You already know that family history can play a role in your health. You may even have made a family medical history to share with your doctor so that they can work with you to reduce your disease risk. Genetics certainly does play an important role in determining our health and forecasting potential health risks.

There is another layer to the whole health and heritability thing, though. Epigenetics is the study of whether or not inherited genes are expressed, and it could provide powerful information about disease risk and prevention. Epigenetics deals largely with the effect of environmental factors on whether or not particular genes are expressed in the individuals that have inherited them.

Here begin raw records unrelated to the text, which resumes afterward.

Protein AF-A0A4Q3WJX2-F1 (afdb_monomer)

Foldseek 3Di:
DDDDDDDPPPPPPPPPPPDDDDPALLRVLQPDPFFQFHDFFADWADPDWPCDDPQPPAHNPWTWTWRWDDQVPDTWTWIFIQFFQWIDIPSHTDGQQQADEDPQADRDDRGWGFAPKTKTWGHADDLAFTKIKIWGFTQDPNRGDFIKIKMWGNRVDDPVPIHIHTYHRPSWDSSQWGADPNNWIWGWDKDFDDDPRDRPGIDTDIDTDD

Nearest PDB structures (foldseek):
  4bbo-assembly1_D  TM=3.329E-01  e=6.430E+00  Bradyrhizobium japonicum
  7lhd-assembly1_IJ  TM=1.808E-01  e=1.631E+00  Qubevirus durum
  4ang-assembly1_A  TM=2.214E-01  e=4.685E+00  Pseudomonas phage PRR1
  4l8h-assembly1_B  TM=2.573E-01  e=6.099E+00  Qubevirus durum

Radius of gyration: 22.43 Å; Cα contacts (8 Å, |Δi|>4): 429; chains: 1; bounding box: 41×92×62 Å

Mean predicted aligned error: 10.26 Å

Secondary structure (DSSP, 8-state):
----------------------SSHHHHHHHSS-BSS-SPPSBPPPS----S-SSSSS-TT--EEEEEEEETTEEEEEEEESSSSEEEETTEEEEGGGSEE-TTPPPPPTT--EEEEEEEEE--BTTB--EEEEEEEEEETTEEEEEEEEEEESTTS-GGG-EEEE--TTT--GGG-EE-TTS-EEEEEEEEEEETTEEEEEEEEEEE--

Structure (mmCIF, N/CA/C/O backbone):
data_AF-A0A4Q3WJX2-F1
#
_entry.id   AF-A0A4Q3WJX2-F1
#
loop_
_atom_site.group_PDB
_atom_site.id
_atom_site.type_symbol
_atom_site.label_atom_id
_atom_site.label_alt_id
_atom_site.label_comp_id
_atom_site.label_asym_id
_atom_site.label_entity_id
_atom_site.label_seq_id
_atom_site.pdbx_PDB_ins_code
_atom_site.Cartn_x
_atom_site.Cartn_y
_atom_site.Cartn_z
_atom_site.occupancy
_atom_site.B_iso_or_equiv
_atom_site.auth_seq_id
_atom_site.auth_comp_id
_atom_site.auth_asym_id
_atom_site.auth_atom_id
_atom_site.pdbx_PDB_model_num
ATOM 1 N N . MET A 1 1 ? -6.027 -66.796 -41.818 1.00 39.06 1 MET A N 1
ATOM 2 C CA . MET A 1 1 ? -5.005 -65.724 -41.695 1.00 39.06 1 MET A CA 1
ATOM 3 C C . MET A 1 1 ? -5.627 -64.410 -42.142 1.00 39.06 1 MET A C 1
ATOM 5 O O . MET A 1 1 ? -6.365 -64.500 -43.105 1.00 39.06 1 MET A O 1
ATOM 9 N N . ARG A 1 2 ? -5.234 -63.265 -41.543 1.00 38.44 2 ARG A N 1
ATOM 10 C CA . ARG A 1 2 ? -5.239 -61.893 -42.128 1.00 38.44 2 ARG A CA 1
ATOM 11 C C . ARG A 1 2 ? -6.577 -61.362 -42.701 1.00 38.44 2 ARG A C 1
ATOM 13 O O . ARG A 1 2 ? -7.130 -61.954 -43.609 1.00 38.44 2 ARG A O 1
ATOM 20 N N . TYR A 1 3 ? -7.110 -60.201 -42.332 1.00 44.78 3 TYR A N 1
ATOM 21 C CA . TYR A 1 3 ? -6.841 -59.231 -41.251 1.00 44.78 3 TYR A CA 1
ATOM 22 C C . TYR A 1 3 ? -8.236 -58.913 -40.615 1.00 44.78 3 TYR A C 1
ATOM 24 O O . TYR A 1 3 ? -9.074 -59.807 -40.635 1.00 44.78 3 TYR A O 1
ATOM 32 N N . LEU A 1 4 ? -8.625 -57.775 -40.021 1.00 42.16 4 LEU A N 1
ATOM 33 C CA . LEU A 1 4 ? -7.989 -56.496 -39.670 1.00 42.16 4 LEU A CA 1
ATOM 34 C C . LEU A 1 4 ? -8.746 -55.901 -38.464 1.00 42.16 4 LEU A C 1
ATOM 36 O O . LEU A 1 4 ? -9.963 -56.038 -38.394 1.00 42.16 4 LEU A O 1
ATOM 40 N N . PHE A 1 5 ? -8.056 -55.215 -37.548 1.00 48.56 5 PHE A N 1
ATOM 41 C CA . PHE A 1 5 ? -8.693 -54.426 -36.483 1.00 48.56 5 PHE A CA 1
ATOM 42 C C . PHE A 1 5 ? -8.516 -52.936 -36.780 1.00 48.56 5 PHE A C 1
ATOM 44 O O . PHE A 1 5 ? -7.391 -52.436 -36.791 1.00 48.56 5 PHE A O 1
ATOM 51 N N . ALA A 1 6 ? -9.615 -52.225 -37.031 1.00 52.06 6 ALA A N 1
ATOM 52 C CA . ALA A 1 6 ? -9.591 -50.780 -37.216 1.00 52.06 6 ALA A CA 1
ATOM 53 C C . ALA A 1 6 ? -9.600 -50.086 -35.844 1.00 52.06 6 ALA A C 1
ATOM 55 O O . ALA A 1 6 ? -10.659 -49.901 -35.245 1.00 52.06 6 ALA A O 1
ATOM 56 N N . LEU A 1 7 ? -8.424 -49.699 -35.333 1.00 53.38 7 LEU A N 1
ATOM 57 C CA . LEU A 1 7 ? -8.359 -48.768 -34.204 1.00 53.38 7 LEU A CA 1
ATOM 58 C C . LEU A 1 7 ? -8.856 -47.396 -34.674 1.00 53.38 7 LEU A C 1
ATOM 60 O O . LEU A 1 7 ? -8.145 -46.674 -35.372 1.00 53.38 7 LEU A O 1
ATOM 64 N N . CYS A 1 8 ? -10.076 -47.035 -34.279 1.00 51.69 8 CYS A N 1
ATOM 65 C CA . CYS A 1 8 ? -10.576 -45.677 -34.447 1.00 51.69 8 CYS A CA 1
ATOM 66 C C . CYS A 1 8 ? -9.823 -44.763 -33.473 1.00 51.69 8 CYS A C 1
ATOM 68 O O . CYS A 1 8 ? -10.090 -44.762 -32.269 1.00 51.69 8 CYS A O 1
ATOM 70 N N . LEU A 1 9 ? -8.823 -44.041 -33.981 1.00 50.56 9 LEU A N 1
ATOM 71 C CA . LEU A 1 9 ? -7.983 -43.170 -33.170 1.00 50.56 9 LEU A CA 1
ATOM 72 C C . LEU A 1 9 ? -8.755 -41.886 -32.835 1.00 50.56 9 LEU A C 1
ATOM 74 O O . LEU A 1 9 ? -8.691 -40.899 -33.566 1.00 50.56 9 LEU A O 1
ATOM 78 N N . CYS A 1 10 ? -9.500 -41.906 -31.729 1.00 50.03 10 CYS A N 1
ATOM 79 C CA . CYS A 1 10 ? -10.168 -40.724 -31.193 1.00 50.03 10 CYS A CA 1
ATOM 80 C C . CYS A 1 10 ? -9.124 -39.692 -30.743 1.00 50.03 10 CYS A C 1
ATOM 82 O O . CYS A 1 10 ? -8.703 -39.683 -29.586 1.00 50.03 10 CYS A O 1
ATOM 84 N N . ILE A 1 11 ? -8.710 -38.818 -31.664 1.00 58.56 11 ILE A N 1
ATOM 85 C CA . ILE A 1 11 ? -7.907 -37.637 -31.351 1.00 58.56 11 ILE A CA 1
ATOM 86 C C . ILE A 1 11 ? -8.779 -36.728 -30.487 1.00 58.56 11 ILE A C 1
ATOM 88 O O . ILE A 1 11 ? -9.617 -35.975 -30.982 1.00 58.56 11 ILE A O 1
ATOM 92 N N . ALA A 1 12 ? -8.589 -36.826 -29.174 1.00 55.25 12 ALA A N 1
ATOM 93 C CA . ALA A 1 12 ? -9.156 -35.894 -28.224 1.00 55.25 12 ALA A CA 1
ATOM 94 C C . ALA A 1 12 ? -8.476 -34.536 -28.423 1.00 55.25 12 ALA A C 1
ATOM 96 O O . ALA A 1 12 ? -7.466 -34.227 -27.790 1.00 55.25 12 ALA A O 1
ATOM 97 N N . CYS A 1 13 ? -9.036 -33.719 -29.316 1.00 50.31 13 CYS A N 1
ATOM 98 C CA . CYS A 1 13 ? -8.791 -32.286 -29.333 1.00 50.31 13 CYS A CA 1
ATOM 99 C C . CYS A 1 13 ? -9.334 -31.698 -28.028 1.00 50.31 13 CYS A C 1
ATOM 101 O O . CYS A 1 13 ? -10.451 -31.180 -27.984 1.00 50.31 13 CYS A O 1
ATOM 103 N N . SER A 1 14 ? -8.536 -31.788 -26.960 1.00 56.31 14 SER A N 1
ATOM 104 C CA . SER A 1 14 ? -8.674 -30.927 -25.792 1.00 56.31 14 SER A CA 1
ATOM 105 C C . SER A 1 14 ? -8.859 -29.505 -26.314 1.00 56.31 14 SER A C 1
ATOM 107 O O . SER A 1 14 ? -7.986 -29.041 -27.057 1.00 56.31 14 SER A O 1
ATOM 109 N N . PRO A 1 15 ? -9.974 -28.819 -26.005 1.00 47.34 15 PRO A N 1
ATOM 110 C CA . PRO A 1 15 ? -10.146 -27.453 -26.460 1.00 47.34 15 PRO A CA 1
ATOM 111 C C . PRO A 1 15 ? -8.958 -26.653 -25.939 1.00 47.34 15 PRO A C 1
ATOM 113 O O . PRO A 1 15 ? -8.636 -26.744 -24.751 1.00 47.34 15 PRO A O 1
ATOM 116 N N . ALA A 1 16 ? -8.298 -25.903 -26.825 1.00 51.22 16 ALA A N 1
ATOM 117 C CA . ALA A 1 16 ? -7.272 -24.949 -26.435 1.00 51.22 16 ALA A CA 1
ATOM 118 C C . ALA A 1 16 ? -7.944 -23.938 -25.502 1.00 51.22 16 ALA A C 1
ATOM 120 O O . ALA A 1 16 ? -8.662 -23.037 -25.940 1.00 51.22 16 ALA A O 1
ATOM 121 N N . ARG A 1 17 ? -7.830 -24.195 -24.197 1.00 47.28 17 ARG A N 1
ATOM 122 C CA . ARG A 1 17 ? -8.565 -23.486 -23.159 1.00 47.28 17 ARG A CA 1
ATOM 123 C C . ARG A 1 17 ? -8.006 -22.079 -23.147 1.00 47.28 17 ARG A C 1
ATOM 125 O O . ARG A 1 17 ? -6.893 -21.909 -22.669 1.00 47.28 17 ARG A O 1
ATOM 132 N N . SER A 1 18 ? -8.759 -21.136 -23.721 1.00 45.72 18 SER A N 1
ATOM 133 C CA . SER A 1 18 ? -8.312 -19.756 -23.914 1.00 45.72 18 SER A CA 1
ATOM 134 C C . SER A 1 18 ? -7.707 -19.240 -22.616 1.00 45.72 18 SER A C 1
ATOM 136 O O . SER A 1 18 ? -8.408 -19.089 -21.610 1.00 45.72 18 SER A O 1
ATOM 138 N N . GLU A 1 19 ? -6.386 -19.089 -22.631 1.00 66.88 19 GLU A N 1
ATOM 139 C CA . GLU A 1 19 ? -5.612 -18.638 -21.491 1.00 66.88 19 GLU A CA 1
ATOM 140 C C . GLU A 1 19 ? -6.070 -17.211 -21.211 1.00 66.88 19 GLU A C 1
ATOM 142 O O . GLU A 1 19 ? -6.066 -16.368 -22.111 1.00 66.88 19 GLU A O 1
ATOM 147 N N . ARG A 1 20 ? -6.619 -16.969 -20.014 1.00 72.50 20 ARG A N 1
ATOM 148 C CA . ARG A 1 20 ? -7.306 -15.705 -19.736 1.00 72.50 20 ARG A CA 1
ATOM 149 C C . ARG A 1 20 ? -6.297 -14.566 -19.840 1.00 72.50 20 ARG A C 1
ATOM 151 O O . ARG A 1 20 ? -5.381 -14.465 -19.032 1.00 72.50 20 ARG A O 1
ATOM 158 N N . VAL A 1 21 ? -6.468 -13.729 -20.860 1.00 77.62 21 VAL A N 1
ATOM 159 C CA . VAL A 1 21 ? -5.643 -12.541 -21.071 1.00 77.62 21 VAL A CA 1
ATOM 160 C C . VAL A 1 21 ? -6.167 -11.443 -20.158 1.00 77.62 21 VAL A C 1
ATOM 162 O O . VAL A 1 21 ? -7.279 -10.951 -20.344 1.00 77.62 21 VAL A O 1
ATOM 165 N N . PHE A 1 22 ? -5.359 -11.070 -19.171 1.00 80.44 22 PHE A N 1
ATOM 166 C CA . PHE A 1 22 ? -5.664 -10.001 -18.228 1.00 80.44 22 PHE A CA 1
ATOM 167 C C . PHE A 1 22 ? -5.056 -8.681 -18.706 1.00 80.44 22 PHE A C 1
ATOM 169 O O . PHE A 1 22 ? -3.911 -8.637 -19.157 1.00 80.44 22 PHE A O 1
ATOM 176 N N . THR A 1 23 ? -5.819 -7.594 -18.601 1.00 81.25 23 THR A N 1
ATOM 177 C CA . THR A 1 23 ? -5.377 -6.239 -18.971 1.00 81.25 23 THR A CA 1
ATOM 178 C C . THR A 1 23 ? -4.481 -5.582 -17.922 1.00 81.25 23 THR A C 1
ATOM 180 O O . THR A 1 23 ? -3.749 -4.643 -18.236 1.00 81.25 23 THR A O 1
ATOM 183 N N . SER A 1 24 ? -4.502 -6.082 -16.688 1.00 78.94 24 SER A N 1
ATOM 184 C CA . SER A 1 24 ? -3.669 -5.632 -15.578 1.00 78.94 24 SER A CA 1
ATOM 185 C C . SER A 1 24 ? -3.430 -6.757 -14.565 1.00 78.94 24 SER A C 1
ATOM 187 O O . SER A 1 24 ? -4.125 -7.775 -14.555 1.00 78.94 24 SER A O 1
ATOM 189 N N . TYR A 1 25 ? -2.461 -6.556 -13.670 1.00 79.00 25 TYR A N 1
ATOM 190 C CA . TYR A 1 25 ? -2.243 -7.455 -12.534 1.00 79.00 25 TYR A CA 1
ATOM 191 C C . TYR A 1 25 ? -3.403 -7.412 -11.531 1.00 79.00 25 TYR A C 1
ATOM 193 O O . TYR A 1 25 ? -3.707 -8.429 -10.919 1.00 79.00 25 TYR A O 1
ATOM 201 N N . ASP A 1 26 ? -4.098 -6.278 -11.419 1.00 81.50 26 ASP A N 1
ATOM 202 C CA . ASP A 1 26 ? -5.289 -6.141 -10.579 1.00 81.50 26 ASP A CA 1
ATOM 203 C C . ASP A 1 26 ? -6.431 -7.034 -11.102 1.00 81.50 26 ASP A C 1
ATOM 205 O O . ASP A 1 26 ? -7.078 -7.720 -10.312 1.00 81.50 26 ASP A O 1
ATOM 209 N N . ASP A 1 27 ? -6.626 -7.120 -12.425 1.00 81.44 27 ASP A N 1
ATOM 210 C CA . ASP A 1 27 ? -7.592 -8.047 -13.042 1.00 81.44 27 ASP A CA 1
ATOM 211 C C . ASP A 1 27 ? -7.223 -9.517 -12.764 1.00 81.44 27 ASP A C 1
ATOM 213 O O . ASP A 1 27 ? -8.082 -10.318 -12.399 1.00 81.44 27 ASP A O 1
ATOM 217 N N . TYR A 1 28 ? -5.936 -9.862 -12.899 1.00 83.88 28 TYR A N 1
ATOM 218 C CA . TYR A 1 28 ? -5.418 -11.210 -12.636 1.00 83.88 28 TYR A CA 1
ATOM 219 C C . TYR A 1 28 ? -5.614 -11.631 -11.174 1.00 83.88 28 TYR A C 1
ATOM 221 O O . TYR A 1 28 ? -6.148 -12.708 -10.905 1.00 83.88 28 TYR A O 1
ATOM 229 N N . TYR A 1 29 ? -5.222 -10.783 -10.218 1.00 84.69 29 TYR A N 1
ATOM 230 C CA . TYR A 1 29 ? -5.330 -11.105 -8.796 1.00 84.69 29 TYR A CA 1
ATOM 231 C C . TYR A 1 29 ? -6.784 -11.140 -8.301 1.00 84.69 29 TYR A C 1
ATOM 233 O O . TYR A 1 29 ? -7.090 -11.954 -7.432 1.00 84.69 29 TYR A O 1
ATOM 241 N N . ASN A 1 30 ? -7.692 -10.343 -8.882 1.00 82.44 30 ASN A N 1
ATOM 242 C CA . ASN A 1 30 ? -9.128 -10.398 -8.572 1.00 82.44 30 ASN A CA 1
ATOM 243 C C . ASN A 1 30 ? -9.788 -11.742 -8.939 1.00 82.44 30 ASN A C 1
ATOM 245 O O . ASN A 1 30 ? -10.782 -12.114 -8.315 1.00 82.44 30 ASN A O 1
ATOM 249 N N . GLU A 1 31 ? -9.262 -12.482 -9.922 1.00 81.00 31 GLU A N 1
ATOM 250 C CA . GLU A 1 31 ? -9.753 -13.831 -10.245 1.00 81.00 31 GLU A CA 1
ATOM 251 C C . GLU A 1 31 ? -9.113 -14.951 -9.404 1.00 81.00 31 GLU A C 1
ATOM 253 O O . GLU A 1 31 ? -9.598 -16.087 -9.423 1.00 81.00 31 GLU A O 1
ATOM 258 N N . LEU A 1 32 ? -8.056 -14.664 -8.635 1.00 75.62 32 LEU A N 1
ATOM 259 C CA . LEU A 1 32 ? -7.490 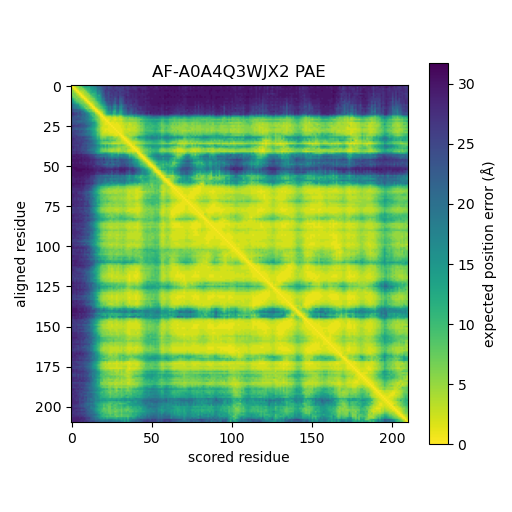-15.632 -7.696 1.00 75.62 32 LEU A CA 1
ATOM 260 C C . LEU A 1 32 ? -8.321 -15.696 -6.408 1.00 75.62 32 LEU A C 1
ATOM 262 O O . LEU A 1 32 ? -8.835 -14.700 -5.906 1.00 75.62 32 LEU A O 1
ATOM 266 N N . SER A 1 33 ? -8.432 -16.886 -5.818 1.00 66.25 33 SER A N 1
ATOM 267 C CA . SER A 1 33 ? -9.186 -17.067 -4.577 1.00 66.25 33 SER A CA 1
ATOM 268 C C . SER A 1 33 ? -8.415 -16.570 -3.345 1.00 66.25 33 SER A C 1
ATOM 270 O O . SER A 1 33 ? -7.223 -16.836 -3.174 1.00 66.25 33 SER A O 1
ATOM 272 N N . GLY A 1 34 ? -9.116 -15.889 -2.438 1.00 70.69 34 GLY A N 1
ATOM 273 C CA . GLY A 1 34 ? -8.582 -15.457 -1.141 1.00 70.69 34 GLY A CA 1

As part of understanding epigenetics, it is important to understand that the term “environmental factors” encompasses far more than things like pollutants and chemical exposures. It includes everything from a parent’s age at the birth of their child to the food you eat and just about everything else besides genetic mutations. While epigenetics can be a very complex topic – I have a little bit of a background in biology and could not even make sense out of the Wikipedia definition – the underlying message is that your genes alone do not seal your fate. Certain risk factors may play more of a role than others in whether a person develops a specific health condition, and that information could help people who are at risk for developing that condition to determine what they can do to decrease their risk of developing it.

Now that you know a little about what epigenetics is, you can understand how it can give hope to people whose family histories contain genes that they fear may affect them later in life. For example, I recently learned that a study about epigenetics and breast cancer is now underway. Hopefully that study will provide some information about how breast cancer works and how it can be prevented.